# Exercise:
Below are entries; output exactly the lines from the one with "ATOM 206 N N" to the one with "ATOM 221 O O", both included, and nothing else.

[Excerpted records — start]

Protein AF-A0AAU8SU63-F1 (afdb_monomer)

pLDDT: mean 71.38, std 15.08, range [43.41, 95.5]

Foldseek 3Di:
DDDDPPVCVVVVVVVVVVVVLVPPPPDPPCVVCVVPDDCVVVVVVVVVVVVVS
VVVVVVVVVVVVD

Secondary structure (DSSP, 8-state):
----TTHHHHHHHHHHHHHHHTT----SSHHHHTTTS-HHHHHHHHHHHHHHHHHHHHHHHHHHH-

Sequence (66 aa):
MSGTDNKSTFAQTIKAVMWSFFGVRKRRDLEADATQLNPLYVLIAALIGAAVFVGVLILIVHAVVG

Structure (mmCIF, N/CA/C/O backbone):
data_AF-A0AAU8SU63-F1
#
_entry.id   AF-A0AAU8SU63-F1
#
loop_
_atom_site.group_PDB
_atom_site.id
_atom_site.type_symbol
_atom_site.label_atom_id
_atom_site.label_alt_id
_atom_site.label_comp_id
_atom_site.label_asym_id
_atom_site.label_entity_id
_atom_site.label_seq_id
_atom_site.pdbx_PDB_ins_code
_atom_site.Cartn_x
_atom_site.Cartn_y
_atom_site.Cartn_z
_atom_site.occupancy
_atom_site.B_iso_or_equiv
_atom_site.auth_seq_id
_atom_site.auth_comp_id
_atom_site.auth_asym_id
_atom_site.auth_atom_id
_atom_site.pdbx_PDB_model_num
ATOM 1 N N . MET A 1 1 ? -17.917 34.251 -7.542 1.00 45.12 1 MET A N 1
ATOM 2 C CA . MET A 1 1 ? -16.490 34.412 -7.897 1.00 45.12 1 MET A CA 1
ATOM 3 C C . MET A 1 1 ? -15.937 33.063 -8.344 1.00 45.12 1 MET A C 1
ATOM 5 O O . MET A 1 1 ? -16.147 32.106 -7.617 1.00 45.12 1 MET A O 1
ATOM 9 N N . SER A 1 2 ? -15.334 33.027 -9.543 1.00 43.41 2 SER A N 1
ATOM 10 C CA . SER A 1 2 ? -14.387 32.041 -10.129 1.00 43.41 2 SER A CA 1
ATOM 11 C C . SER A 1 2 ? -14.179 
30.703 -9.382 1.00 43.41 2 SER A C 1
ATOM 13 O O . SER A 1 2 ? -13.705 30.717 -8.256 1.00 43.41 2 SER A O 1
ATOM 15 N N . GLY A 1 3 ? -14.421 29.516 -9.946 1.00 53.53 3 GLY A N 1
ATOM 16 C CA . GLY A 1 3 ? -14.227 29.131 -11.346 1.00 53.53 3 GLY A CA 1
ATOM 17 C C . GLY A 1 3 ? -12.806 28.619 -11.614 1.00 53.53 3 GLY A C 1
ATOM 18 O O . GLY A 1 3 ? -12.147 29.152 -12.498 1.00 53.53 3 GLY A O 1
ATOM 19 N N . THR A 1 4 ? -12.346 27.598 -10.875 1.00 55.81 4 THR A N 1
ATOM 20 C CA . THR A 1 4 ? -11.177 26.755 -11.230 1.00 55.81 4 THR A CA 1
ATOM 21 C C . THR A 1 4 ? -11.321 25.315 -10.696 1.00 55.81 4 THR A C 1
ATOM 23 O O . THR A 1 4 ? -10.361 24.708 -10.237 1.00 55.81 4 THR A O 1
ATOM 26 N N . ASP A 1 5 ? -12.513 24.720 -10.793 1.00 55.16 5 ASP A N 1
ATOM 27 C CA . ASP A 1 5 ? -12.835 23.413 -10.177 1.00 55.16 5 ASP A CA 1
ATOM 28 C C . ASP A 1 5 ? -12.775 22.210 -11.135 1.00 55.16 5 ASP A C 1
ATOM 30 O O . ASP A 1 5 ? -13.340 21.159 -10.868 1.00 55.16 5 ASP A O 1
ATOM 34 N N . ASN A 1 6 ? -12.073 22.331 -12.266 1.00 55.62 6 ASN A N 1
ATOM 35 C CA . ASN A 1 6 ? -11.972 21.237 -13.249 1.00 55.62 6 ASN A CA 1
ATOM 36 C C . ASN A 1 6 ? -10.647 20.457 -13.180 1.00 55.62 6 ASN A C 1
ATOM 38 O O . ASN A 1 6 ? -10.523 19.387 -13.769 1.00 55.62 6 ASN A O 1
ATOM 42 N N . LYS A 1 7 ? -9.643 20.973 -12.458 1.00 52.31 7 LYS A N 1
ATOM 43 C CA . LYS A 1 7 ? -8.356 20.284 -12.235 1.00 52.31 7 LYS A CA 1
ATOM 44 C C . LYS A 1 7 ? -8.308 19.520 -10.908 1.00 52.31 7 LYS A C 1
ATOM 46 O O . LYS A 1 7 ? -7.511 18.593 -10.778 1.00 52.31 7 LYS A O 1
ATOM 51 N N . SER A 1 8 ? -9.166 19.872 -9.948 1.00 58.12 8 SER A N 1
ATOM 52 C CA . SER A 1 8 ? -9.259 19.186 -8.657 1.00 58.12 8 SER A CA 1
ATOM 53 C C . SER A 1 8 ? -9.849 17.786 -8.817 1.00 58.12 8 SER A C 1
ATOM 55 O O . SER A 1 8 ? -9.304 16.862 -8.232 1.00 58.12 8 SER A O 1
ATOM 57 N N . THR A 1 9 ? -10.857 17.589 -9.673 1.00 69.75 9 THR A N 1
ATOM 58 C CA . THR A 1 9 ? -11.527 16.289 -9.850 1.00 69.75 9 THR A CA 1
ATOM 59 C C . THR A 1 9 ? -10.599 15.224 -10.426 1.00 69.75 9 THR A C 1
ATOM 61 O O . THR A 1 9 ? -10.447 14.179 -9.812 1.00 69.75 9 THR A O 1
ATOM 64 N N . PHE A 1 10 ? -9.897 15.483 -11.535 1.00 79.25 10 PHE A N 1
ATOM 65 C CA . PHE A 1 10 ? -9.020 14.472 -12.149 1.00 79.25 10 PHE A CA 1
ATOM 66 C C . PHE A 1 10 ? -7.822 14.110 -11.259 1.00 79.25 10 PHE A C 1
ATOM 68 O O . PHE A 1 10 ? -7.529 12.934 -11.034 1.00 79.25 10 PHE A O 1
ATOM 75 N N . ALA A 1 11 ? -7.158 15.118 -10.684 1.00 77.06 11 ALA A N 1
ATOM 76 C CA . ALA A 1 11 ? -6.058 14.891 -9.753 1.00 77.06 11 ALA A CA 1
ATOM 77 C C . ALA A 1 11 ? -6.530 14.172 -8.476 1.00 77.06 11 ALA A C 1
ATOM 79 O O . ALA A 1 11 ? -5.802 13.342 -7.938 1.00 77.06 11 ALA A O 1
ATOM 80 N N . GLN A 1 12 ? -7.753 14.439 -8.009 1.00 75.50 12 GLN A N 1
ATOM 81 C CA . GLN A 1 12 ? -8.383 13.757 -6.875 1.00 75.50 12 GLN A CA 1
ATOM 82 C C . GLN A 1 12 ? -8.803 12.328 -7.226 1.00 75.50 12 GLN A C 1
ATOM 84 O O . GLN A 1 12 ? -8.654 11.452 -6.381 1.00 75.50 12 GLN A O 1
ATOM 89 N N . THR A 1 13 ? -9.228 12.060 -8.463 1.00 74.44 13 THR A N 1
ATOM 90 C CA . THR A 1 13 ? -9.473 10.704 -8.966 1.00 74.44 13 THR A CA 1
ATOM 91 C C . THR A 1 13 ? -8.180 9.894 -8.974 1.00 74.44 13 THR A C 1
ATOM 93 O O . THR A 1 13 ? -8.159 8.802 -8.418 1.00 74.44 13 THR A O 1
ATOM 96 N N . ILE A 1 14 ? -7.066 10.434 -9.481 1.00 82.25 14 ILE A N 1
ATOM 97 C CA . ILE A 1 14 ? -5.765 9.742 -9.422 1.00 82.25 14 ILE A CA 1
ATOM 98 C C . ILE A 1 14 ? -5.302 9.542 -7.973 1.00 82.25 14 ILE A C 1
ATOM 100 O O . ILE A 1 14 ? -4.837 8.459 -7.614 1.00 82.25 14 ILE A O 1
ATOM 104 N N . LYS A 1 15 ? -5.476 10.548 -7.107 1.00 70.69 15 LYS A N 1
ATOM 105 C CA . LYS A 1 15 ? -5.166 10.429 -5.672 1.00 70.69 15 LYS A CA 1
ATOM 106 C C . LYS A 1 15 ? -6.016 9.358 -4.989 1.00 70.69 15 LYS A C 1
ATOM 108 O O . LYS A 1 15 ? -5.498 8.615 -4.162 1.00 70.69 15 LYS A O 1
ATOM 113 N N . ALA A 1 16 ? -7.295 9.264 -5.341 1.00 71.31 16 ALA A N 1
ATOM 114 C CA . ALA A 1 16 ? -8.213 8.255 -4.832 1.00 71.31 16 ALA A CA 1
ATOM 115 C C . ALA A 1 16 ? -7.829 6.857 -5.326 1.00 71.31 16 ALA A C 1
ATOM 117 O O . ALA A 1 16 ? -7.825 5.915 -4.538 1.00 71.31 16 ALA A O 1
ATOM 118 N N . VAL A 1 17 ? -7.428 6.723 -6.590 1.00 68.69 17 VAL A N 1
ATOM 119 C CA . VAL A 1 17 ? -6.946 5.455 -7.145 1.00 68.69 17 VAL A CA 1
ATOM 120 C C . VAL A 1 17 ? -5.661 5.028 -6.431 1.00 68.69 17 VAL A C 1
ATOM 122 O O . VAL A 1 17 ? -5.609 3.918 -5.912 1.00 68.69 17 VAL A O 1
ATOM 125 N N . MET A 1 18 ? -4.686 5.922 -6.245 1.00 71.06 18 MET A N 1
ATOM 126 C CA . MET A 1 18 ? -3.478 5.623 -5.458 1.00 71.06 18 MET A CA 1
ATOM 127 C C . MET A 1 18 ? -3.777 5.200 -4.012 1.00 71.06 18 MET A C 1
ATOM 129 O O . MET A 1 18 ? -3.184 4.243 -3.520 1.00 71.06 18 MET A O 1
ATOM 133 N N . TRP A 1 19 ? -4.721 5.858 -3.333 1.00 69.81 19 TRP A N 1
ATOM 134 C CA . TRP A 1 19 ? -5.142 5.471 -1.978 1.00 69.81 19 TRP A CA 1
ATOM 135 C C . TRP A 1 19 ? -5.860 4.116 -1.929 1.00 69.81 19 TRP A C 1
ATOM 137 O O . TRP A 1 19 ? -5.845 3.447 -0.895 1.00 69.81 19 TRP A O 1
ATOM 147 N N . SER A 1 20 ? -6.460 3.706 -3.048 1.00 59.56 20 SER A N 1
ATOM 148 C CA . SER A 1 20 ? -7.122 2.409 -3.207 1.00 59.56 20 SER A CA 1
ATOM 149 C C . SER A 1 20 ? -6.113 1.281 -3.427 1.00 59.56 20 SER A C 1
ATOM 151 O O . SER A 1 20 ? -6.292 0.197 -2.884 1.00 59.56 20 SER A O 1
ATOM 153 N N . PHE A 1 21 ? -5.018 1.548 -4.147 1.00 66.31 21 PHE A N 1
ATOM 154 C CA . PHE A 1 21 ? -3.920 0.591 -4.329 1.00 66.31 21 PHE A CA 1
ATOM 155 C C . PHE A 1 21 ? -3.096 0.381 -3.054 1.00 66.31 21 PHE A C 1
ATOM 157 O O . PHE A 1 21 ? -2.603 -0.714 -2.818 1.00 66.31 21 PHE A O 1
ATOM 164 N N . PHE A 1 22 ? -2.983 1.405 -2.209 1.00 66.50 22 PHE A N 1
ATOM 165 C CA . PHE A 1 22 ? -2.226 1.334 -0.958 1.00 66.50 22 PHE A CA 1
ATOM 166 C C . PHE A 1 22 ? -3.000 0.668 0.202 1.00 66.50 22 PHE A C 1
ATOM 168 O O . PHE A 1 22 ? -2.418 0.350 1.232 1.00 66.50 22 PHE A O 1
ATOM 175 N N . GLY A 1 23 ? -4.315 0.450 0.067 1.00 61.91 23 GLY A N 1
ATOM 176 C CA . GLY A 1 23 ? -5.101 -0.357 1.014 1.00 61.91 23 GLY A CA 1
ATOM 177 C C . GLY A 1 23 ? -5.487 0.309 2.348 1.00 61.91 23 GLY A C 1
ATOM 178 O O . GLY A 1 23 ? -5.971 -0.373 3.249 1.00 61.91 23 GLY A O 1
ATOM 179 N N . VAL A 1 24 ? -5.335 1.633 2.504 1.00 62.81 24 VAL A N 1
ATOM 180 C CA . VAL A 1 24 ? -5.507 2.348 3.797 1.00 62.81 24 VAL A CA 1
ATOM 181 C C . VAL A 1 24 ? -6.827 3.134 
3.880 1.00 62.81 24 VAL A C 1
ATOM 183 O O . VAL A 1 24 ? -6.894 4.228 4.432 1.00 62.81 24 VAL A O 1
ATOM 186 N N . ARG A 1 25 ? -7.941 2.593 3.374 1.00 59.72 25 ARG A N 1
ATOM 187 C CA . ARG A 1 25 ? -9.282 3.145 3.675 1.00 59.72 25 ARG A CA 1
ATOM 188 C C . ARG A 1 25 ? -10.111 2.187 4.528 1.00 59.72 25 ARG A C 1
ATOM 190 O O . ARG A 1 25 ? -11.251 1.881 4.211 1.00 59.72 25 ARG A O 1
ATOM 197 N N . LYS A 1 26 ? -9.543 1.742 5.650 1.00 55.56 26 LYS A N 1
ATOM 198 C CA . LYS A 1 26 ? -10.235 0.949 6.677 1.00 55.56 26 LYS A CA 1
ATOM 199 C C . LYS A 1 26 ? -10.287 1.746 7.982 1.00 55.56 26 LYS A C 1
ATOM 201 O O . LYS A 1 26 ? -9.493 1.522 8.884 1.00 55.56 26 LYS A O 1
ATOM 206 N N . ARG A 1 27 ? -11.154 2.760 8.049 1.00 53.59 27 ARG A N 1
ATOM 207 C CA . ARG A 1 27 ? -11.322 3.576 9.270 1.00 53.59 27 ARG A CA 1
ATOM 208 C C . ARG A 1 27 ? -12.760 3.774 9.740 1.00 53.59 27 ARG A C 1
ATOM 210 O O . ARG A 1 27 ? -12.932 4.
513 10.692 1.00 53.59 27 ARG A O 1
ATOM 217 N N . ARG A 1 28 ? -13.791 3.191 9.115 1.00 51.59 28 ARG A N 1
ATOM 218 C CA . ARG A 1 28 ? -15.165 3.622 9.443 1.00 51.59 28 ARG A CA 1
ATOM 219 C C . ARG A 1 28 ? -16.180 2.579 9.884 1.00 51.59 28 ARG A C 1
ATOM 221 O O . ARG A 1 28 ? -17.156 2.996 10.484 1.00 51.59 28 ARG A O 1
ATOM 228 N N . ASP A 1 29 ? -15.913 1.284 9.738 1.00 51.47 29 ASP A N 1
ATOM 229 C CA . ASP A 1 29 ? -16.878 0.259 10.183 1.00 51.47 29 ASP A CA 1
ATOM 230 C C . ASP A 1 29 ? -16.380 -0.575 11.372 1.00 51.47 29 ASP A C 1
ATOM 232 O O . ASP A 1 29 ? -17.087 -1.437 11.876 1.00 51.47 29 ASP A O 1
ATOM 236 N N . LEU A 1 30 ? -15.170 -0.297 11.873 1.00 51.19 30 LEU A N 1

[Excerpted records — finish]

# Reply to the task:
ATOM 206 N N . ARG A 1 27 ? -11.154 2.760 8.049 1.00 53.59 27 ARG A N 1
ATOM 207 C CA . ARG A 1 27 ? -11.322 3.576 9.270 1.00 53.59 27 ARG A CA 1
ATOM 208 C C . ARG A 1 27 ? -12.760 3.774 9.740 1.00 53.59 27 ARG A C 1
ATOM 210 O O . ARG A 1 27 ? -12.932 4.
513 10.692 1.00 53.59 27 ARG A O 1
ATOM 217 N N . ARG A 1 28 ? -13.791 3.191 9.115 1.00 51.59 28 ARG A N 1
ATOM 218 C CA . ARG A 1 28 ? -15.165 3.622 9.443 1.00 51.59 28 ARG A CA 1
ATOM 219 C C . ARG A 1 28 ? -16.180 2.579 9.884 1.00 51.59 28 ARG A C 1
ATOM 221 O O . ARG A 1 28 ? -17.156 2.996 10.484 1.00 51.59 28 ARG A O 1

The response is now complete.